I leaned against the pillows and rested the pad of paper on my knees. I tapped the pen against my teeth, thinking. And thinking. Finally, I put the pen and paper away. The things that brought me the most comfort now were too small to list. Raspberries in cream. Sparrows with cocked heads. Shadows of bare limbs making for sidewalk filigrees. Roses past their prime with their petals loose about them. The shouts of children at play in the neighborhood, Ginger Rogers on the black-and-white screen. But trips? No. Without John, no. For now, only raspberries, only cream. Only books waiting at the bedside.

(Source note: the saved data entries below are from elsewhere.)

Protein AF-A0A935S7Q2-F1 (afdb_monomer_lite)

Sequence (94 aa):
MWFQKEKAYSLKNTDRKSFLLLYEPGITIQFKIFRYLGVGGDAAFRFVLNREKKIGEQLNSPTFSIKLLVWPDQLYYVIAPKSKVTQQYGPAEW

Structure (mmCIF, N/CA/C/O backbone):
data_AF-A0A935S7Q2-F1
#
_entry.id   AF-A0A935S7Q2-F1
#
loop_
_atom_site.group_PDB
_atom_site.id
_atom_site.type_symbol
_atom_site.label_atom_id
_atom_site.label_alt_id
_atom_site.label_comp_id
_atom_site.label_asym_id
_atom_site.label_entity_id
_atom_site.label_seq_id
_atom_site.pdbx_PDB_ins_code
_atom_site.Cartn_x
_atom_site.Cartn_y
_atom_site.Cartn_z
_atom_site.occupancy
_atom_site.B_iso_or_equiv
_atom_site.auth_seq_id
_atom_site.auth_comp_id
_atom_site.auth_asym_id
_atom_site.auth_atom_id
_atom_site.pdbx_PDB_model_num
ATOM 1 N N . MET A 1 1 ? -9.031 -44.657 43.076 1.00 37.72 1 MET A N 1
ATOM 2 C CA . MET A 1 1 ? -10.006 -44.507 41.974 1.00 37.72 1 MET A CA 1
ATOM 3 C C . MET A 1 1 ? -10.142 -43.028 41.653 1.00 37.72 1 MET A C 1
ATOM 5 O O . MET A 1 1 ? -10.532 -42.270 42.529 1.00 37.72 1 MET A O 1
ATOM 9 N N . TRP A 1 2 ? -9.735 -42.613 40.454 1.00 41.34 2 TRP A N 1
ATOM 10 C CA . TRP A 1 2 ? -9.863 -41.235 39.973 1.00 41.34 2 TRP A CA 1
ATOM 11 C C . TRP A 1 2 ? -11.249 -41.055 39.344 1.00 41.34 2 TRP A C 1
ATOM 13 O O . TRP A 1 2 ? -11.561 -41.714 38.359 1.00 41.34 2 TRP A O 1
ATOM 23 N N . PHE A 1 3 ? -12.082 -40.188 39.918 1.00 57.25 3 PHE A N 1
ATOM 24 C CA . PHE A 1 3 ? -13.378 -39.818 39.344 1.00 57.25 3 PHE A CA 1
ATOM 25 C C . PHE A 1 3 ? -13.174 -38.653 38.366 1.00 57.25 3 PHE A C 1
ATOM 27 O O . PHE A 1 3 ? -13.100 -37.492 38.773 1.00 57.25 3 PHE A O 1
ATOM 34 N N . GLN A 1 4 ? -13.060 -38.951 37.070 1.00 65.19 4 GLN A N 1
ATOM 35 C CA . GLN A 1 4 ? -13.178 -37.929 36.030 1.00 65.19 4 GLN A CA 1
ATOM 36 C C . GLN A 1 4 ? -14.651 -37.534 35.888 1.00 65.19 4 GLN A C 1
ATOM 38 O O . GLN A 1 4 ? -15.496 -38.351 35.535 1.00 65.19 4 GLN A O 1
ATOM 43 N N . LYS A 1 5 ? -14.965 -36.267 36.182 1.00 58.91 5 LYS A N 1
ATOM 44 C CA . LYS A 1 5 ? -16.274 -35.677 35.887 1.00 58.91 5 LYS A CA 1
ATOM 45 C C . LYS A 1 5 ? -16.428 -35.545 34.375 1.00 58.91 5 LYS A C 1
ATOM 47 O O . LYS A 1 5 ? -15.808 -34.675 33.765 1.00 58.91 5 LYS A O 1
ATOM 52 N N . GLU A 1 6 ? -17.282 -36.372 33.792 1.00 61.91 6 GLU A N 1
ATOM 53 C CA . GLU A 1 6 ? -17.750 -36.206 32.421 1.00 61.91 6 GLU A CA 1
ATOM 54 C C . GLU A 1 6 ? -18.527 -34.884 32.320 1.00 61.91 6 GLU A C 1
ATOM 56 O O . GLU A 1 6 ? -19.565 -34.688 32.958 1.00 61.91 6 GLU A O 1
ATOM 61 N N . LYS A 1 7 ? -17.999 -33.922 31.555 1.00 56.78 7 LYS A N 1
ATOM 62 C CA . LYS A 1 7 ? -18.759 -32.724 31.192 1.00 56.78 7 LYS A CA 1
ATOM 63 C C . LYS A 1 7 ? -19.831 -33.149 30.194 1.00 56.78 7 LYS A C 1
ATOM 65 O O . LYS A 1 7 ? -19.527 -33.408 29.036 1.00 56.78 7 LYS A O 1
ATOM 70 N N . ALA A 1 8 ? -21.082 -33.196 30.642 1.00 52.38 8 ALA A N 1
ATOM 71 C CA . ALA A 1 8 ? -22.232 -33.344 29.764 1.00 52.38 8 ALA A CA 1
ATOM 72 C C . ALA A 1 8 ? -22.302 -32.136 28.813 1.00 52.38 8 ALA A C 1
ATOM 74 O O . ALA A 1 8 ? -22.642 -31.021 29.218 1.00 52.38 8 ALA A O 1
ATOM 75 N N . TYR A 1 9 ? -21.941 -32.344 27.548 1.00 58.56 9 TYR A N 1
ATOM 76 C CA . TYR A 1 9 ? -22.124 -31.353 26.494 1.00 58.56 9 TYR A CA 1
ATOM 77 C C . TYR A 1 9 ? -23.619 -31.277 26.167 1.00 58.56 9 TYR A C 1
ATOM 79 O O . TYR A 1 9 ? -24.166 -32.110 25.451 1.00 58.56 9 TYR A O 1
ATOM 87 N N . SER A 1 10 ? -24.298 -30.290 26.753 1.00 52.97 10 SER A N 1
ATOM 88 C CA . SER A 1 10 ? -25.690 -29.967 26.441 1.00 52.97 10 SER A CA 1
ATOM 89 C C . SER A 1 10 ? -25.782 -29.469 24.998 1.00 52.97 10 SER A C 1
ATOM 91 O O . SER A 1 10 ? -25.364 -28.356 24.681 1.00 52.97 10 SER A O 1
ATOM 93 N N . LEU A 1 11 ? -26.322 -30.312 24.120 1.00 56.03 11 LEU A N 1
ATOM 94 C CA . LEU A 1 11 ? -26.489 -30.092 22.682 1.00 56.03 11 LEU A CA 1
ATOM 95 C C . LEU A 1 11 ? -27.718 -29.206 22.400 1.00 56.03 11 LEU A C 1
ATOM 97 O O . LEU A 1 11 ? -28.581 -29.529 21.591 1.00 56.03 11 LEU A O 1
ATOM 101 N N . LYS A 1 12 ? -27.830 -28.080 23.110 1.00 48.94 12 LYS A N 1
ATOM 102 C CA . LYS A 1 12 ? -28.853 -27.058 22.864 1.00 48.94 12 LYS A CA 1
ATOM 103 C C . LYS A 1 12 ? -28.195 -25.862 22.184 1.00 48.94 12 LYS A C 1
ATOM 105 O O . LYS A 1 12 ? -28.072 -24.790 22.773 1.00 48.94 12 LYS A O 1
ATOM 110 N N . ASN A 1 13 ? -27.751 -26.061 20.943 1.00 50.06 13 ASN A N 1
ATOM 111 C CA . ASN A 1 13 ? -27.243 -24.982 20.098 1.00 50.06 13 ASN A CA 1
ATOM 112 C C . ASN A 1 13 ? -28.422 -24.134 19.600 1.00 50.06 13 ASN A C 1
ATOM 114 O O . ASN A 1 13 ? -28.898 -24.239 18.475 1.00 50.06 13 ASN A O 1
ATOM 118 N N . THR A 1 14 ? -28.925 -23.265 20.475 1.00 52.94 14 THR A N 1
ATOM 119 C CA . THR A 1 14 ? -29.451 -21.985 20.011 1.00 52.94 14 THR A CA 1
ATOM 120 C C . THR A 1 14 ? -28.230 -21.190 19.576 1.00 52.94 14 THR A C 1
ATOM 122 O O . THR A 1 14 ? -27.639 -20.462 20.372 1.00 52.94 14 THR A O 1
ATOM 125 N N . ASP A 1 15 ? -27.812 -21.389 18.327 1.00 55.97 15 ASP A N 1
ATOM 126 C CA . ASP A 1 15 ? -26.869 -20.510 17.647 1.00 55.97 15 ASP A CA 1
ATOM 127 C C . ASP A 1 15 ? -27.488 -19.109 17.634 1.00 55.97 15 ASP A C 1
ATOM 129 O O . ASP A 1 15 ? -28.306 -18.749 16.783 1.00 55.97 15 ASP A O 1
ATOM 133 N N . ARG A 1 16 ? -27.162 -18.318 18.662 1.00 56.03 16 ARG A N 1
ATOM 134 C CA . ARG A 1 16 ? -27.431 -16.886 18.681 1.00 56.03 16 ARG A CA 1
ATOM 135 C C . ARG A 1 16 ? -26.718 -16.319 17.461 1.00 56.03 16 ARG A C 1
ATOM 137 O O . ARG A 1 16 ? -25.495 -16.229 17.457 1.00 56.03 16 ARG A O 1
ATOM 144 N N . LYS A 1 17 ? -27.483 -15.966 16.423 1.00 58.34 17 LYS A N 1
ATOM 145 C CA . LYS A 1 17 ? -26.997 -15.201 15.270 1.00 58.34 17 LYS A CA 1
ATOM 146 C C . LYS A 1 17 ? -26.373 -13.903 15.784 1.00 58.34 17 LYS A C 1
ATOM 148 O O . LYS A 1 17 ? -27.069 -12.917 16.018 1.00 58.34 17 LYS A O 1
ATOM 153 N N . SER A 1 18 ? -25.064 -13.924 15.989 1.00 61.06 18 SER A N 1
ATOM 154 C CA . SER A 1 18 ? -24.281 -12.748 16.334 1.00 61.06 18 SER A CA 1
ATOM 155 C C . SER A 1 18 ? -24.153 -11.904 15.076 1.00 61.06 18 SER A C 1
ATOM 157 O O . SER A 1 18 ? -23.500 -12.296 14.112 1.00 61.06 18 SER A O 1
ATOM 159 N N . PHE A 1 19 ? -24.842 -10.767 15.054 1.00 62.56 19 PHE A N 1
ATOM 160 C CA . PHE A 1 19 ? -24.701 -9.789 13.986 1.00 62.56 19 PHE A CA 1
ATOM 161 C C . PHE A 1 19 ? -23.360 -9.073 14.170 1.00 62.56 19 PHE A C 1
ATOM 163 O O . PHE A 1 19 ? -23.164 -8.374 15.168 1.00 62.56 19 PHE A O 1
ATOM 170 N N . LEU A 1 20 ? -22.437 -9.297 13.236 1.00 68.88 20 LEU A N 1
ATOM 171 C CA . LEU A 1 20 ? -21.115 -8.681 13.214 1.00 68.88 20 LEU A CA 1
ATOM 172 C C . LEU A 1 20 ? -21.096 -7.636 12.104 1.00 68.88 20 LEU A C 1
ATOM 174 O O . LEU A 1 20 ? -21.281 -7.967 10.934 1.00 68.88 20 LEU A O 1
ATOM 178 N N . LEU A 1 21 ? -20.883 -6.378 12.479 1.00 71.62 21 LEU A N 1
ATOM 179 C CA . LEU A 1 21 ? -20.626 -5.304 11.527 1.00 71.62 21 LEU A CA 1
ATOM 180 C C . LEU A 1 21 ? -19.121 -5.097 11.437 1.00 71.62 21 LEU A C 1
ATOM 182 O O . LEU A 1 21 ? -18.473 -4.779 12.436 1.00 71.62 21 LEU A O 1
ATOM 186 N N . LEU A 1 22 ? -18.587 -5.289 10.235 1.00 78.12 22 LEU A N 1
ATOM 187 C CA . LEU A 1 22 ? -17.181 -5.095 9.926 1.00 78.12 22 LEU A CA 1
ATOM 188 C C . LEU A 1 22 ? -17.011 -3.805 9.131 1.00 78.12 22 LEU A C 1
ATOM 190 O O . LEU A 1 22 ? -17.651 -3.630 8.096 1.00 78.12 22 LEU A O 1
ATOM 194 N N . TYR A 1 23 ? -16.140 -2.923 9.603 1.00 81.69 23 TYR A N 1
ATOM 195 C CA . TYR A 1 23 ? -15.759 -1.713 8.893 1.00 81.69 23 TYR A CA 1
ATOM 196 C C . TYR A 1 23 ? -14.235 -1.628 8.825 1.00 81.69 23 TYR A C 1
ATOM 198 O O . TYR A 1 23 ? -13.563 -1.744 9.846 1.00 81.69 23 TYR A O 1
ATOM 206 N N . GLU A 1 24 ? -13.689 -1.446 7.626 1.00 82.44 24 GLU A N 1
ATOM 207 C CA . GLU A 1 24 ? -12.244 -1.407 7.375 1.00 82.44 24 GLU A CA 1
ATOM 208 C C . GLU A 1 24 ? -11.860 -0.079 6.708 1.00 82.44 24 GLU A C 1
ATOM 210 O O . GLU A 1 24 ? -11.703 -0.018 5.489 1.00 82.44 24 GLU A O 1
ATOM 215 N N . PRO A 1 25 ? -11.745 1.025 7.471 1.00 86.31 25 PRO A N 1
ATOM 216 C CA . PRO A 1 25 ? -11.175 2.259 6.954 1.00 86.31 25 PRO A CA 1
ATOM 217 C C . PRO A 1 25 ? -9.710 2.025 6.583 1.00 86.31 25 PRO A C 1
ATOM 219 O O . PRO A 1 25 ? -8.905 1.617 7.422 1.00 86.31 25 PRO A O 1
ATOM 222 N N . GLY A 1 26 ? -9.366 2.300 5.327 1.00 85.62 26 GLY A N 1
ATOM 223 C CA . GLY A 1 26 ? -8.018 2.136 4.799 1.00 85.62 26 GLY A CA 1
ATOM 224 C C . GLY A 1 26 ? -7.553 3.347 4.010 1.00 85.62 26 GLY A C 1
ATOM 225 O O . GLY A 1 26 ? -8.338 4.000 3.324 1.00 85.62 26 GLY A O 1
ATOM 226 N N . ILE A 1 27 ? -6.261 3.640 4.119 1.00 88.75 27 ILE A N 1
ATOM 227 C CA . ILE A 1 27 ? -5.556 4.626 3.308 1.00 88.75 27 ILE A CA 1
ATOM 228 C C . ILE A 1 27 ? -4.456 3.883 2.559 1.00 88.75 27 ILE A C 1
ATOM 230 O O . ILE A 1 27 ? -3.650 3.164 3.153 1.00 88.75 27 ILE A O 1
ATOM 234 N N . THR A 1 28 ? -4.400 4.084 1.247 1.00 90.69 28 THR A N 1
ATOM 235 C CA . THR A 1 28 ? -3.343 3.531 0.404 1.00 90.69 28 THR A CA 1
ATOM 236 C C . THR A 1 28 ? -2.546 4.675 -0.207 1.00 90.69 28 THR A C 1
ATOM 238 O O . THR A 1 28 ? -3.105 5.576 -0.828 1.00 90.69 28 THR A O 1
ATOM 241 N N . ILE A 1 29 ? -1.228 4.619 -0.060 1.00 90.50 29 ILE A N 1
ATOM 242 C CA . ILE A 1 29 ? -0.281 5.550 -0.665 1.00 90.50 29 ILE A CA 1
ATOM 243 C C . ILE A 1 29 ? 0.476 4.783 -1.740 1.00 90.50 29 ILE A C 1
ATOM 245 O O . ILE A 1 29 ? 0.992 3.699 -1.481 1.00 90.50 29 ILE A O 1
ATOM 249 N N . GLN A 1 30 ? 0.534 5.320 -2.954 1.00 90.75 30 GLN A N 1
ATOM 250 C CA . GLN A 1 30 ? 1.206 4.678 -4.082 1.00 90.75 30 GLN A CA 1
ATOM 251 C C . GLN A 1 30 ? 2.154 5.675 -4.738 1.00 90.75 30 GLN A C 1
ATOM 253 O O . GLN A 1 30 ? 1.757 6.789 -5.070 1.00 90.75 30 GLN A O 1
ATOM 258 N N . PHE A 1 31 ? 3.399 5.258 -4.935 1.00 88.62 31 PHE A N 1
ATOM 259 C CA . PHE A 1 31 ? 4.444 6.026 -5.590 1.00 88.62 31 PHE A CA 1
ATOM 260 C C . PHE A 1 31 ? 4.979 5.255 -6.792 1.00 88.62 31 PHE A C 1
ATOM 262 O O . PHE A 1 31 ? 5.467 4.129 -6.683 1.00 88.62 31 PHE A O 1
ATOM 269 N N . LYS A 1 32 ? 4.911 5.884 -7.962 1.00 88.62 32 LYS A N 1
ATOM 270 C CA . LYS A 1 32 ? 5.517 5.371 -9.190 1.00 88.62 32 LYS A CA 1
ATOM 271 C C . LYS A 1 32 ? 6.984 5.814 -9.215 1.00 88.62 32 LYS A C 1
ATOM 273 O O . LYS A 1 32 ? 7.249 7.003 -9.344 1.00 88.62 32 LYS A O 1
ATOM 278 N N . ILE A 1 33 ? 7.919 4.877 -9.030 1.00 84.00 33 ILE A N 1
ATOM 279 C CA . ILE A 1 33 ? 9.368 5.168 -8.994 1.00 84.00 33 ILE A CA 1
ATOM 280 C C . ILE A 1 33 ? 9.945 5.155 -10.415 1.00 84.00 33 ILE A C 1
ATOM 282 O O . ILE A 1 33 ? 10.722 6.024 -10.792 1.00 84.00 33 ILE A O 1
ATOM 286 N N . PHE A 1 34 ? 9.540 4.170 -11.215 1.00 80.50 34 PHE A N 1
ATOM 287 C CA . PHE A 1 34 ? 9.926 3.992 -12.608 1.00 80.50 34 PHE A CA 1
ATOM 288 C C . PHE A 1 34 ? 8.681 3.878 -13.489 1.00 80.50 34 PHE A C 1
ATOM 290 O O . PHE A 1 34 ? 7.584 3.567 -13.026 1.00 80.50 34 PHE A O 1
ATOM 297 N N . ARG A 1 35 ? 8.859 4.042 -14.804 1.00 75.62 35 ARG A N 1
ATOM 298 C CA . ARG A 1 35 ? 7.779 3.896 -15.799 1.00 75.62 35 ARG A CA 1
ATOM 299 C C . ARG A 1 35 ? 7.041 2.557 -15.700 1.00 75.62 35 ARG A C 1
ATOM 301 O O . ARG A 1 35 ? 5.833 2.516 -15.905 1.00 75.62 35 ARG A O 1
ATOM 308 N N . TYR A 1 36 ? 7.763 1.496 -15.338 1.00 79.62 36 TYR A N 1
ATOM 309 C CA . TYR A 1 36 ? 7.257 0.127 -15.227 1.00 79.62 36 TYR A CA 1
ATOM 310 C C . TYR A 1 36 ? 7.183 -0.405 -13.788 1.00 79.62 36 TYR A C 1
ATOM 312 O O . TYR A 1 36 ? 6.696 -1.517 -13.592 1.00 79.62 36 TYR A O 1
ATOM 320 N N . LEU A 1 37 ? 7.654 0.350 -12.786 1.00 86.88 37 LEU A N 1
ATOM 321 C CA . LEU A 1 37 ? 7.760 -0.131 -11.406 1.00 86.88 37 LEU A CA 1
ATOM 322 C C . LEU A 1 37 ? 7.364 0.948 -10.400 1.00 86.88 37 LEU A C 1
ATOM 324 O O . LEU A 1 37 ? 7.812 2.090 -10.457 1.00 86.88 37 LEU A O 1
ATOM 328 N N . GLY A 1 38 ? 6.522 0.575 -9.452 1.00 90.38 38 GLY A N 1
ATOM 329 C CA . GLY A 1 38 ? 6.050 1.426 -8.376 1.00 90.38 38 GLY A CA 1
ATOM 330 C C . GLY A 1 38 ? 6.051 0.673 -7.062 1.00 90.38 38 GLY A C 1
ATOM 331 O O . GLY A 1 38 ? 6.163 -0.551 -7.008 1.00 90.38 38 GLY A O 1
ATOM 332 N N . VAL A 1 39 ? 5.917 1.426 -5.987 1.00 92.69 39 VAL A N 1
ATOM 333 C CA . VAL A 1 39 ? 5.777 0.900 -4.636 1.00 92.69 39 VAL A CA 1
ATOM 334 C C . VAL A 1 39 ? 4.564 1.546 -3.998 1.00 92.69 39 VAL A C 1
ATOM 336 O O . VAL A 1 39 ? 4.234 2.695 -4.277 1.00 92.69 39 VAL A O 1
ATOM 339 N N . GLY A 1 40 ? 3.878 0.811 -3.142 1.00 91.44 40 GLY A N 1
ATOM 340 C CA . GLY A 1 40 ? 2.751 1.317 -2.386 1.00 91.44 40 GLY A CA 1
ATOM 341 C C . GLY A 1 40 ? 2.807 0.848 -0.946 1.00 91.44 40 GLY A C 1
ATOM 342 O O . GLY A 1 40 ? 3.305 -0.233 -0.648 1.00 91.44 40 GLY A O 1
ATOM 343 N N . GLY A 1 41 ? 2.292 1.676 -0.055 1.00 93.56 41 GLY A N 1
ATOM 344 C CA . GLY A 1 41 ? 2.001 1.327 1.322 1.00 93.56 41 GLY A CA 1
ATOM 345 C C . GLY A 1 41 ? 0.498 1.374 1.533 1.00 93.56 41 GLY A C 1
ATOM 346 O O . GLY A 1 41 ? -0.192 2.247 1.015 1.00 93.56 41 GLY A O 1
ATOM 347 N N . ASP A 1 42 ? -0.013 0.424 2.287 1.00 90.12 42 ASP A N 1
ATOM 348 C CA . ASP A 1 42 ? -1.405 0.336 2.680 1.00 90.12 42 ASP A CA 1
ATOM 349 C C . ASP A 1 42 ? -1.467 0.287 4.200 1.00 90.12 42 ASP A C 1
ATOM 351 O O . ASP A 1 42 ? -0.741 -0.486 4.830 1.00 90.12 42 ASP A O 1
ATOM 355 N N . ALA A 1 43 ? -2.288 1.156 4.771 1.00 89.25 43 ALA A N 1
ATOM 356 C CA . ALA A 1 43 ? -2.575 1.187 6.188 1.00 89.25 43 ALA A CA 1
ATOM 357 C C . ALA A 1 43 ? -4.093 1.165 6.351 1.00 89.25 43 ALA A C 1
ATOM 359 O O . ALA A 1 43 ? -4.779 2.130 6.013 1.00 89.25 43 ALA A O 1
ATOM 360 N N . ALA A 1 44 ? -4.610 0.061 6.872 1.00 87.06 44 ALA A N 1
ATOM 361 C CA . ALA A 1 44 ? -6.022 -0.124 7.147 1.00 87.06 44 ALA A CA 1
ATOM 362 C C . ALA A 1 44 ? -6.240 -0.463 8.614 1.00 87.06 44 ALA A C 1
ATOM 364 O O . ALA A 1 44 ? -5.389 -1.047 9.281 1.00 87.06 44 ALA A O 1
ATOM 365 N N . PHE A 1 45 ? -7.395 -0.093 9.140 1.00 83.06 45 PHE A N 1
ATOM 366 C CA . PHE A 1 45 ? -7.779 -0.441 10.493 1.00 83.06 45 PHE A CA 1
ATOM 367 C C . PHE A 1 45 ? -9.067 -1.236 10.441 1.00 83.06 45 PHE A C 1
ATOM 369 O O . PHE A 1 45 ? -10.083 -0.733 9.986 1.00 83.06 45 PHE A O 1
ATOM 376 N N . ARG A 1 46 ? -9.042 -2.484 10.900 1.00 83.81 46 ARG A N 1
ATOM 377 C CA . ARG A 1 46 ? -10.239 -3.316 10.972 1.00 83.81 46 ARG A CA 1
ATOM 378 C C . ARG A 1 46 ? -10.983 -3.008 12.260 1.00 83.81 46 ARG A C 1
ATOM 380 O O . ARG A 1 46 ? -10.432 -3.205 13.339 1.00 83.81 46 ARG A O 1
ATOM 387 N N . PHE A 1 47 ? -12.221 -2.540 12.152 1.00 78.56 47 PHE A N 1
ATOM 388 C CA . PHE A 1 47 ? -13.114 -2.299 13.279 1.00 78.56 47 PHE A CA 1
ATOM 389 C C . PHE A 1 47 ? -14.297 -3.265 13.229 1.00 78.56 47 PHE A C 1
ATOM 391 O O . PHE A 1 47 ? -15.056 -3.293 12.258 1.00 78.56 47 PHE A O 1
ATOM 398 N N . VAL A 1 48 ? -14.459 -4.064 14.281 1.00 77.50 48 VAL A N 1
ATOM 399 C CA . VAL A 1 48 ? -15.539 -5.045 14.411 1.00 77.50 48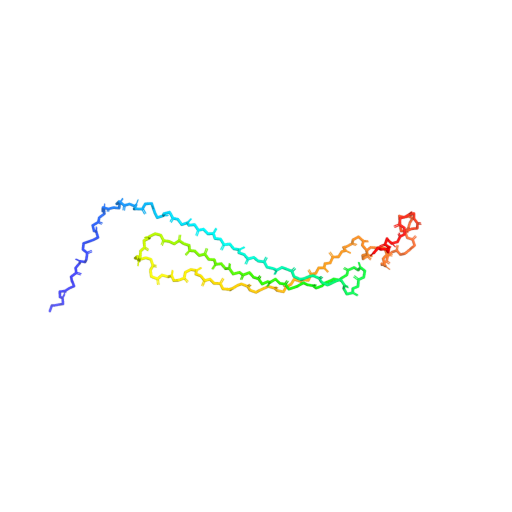 VAL A CA 1
ATOM 400 C C . VAL A 1 48 ? -16.468 -4.607 15.534 1.00 77.50 48 VAL A C 1
ATOM 402 O O . VAL A 1 48 ? -16.126 -4.652 16.716 1.00 77.50 48 VAL A O 1
ATOM 405 N N . LEU A 1 49 ? -17.682 -4.214 15.161 1.00 68.56 49 LEU A N 1
ATOM 406 C CA . LEU A 1 49 ? -18.771 -3.961 16.094 1.00 68.56 49 LEU A CA 1
ATOM 407 C C . LEU A 1 49 ? -19.513 -5.270 16.341 1.00 68.56 49 LEU A C 1
ATOM 409 O O . LEU A 1 49 ? -20.269 -5.748 15.492 1.00 68.56 49 LEU A O 1
ATOM 413 N N . ASN A 1 50 ? -19.302 -5.837 17.526 1.00 66.50 50 ASN A N 1
ATOM 414 C CA . ASN A 1 50 ? -20.050 -6.989 18.000 1.00 66.50 50 ASN A CA 1
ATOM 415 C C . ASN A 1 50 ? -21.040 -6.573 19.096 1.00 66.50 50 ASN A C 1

Only the worn flannel of my favorite pajamas. Everything else was just too big. I recalled a message I’d seen on an online widow support group, emphasizing that there was no true timetable—people had to honor their own needs and their own methods. One woman had written in saying she felt fine after three weeks, was something wrong with her? Another said it had been three years and still she felt immobilized by pain.

I turned out the light, slid down flat under the covers, and closed my eyes. It was Sunday night, the part of the week that used to make John melancholy. Well, as melancholy as he got, which was not really melancholy at all. People who didn’t know him well wouldn’t have been able to see the difference in him, but I could. It manifested as a kind of distractedness—his mind was being pulled toward the patients he would see the next day. He had to leave behind Sunday before it was through, and this always made him a little sad. His hands stayed too much in his pockets; his head hung lower than usual. His smile was close-mouthed, and anytime he embraced me, on those days, he’d make a tiny, side-to-side rocking motion he did not otherwise make, a movement of consolation meant for both of us. Goodbye to the lovely leisure of the newspaper in bed on Sunday morning, of homemade scones and coffee served on TV trays as we watched the political shows with their blustering and defensive guests, they with their sweating, bald heads, their unironic thick-rimmed black eyeglasses.